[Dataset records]

· · ·

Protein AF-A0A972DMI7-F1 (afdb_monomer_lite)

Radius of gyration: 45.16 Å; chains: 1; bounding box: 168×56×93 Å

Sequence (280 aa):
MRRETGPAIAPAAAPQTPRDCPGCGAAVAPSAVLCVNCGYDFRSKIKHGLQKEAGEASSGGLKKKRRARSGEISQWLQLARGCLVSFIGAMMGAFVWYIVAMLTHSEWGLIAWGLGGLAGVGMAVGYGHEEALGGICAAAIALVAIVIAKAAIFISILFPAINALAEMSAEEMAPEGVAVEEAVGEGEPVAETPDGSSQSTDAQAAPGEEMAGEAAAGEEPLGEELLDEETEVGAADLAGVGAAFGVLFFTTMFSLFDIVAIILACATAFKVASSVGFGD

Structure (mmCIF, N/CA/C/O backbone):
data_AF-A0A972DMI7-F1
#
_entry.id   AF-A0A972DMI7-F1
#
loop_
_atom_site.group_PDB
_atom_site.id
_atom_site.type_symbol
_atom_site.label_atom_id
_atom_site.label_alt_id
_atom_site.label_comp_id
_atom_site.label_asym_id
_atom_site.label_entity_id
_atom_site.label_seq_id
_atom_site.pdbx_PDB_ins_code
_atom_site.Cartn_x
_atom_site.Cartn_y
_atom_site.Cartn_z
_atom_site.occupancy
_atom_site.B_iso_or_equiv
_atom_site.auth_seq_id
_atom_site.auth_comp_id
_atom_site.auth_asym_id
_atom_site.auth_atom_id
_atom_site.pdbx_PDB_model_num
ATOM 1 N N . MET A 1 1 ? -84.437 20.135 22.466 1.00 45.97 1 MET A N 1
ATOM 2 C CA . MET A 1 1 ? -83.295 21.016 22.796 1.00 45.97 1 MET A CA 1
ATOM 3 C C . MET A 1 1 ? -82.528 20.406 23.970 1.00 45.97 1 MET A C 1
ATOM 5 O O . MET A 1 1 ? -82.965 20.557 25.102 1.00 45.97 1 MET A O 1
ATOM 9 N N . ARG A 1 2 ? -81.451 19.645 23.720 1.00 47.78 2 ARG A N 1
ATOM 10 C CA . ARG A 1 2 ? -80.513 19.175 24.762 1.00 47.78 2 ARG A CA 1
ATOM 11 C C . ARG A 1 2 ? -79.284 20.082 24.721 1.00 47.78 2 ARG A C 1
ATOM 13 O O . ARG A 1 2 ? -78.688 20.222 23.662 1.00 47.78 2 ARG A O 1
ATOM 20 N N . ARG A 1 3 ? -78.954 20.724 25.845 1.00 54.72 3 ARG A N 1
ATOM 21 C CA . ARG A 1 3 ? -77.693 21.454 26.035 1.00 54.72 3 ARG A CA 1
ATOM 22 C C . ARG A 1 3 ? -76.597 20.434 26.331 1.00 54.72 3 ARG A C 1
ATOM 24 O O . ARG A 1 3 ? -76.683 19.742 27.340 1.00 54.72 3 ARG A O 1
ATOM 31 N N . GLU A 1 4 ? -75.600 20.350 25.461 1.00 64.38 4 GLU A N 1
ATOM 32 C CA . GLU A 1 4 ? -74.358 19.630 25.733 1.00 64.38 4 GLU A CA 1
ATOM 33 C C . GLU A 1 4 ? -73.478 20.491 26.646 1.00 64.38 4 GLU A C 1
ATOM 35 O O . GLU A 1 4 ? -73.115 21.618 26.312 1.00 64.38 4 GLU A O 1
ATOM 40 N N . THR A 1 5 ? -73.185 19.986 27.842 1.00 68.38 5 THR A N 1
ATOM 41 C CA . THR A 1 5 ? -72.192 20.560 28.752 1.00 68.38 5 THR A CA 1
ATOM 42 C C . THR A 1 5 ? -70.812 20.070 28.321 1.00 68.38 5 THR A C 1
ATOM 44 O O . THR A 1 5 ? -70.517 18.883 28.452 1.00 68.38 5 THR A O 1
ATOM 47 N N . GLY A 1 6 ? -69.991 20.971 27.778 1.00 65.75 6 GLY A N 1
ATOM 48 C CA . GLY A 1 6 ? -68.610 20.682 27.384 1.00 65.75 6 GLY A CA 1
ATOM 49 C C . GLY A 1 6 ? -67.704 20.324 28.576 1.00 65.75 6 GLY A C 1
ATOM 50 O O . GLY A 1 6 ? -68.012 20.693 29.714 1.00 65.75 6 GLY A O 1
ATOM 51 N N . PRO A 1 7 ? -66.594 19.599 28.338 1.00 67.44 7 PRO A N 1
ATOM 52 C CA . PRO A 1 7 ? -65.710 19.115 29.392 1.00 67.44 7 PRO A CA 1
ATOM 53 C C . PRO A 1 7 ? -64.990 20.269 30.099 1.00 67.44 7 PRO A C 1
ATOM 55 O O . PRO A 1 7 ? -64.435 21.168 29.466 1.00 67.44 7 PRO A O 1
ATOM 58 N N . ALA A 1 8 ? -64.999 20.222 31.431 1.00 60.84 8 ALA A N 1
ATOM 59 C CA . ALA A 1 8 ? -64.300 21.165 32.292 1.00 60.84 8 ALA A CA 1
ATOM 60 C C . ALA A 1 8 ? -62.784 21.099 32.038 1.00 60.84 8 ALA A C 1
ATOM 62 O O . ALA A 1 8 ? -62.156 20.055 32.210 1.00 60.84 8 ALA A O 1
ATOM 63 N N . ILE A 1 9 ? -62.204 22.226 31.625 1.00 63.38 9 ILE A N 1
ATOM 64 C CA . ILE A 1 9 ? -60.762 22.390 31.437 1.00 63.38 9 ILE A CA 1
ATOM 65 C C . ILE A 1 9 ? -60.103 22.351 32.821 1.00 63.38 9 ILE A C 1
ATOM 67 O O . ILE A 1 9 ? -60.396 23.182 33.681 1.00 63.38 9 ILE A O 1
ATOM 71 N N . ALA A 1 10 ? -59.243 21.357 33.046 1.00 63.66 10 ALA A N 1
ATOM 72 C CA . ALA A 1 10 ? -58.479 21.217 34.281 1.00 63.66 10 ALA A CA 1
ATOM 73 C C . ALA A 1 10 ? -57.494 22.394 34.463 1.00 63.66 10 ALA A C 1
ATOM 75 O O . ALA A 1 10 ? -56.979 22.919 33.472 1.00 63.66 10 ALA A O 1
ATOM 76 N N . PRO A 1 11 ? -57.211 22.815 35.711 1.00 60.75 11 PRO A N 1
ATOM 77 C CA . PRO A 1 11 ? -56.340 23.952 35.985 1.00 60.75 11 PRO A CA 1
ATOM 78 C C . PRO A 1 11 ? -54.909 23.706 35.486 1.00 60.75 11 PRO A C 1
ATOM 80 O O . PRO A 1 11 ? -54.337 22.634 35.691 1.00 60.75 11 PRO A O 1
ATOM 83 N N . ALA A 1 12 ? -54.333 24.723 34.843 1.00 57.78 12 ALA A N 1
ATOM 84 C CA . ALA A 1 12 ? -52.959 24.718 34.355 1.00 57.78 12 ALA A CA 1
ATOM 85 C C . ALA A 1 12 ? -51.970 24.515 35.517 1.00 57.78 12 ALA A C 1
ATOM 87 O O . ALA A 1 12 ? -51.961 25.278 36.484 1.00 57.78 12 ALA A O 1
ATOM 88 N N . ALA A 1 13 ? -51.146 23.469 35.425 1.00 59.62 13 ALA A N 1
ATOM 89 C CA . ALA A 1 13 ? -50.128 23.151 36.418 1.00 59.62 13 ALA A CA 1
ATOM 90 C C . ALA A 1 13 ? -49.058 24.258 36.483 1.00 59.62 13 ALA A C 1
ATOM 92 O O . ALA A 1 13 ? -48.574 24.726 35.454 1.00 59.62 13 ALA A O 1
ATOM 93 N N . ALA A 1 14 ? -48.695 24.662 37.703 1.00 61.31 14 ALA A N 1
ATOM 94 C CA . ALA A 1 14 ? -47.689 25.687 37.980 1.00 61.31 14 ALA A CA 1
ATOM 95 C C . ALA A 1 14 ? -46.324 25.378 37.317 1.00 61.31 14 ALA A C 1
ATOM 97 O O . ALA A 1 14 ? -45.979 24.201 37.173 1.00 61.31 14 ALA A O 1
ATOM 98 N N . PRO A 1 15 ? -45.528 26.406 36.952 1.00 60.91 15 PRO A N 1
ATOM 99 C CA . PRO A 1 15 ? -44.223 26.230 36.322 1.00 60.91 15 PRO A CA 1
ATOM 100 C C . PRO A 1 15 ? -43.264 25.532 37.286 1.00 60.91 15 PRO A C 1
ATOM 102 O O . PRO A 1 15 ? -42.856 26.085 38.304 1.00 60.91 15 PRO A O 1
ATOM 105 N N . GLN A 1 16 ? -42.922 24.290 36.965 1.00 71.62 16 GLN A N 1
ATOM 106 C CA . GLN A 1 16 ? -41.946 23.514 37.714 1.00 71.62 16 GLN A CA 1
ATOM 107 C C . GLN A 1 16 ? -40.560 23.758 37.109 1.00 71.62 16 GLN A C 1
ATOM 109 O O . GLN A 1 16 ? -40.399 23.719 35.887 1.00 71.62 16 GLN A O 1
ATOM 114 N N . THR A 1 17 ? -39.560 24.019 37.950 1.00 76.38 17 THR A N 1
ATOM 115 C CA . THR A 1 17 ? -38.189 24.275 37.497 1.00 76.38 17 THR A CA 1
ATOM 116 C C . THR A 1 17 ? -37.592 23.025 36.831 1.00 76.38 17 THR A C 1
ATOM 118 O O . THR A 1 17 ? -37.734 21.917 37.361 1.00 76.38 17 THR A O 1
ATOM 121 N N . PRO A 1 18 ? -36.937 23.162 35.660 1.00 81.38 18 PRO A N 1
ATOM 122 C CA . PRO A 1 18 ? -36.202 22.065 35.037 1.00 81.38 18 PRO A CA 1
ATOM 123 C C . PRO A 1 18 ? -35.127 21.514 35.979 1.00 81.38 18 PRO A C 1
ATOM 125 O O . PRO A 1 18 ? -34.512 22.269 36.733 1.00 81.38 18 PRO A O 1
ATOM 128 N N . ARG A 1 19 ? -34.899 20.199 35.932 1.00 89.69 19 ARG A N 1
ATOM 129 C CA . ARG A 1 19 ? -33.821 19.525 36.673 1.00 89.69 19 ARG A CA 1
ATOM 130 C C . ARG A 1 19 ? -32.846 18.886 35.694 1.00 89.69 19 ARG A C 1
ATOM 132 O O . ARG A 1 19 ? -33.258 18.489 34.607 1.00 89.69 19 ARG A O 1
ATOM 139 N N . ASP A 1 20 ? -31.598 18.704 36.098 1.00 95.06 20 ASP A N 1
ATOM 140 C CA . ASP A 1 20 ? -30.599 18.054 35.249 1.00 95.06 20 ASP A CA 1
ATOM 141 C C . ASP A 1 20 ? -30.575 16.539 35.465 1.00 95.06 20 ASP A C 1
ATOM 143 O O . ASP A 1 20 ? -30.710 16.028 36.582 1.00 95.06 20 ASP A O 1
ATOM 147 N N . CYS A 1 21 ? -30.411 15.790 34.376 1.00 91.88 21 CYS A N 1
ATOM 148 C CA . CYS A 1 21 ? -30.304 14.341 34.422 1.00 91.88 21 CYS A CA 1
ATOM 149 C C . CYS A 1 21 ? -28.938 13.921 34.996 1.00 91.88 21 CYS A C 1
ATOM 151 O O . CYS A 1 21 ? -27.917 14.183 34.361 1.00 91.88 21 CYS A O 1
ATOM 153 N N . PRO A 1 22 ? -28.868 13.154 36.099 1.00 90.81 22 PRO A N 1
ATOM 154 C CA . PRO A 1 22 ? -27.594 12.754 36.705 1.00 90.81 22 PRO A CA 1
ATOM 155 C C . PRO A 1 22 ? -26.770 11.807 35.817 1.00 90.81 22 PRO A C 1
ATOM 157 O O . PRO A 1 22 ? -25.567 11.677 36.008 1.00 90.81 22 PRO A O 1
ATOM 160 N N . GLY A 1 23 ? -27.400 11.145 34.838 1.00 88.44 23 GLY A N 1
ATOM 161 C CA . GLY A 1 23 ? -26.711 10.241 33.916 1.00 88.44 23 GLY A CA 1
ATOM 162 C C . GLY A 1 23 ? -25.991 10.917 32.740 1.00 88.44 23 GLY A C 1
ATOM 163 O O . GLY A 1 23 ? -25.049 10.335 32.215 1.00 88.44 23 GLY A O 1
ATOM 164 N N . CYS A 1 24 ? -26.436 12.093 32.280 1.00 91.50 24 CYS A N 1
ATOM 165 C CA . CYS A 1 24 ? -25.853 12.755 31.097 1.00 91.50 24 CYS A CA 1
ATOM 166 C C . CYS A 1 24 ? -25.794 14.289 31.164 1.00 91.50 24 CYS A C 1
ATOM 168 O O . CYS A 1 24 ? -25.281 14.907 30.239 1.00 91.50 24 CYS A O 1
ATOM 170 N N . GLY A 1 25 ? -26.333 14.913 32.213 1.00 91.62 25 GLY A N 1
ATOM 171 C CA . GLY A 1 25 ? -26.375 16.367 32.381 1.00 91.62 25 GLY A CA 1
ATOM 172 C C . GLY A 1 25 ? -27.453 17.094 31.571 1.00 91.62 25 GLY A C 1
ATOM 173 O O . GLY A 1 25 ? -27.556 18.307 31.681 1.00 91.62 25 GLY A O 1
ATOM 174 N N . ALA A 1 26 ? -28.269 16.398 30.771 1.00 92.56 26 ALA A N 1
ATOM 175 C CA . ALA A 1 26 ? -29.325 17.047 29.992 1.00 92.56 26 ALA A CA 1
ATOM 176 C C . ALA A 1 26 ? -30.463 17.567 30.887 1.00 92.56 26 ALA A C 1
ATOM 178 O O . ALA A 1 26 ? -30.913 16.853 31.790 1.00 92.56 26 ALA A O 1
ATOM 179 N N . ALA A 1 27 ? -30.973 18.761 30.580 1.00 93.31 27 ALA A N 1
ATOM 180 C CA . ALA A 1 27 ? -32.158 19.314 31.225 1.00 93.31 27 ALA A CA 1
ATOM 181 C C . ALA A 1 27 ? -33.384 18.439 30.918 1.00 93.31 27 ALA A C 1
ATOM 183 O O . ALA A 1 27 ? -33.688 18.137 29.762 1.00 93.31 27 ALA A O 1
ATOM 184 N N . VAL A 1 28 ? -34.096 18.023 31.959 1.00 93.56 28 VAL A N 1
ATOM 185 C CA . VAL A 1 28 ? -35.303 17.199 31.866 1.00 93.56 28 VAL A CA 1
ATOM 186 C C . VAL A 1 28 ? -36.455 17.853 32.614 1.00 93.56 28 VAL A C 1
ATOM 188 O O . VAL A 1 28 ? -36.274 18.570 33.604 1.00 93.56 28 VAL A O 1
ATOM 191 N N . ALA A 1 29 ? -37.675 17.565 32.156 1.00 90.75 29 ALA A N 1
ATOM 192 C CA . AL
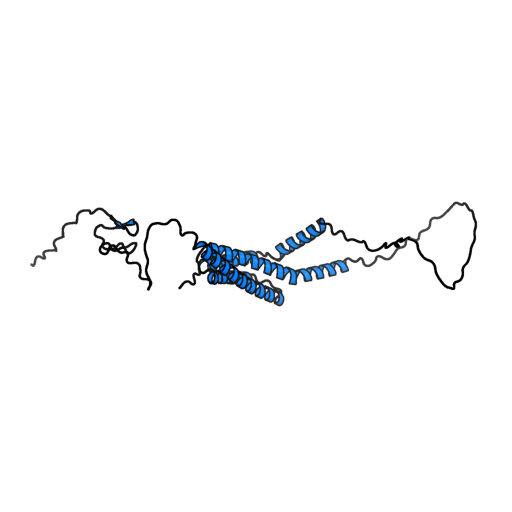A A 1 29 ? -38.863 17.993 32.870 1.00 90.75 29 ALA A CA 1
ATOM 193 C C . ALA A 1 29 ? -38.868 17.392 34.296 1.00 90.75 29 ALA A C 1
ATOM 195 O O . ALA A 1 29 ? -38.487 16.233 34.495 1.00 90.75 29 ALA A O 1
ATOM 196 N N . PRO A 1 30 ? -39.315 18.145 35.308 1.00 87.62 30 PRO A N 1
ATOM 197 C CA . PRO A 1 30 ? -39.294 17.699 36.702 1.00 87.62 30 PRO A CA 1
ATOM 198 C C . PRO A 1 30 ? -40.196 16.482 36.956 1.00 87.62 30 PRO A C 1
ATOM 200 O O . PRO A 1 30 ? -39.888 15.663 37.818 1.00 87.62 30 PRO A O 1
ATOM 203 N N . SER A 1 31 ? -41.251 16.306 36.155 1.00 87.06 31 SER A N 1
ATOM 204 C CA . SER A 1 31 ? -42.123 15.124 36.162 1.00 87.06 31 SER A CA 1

· · ·

Problem to solve: Write out every line, unchanged, from the one containing "ATOM 203 N N" through the closing line of the data.

Exercise output:
ATOM 203 N N . SER A 1 31 ? -41.251 16.306 36.155 1.00 87.06 31 SER A N 1
ATOM 204 C CA . SER A 1 31 ? -42.123 15.124 36.162 1.00 87.06 31 SER A CA 1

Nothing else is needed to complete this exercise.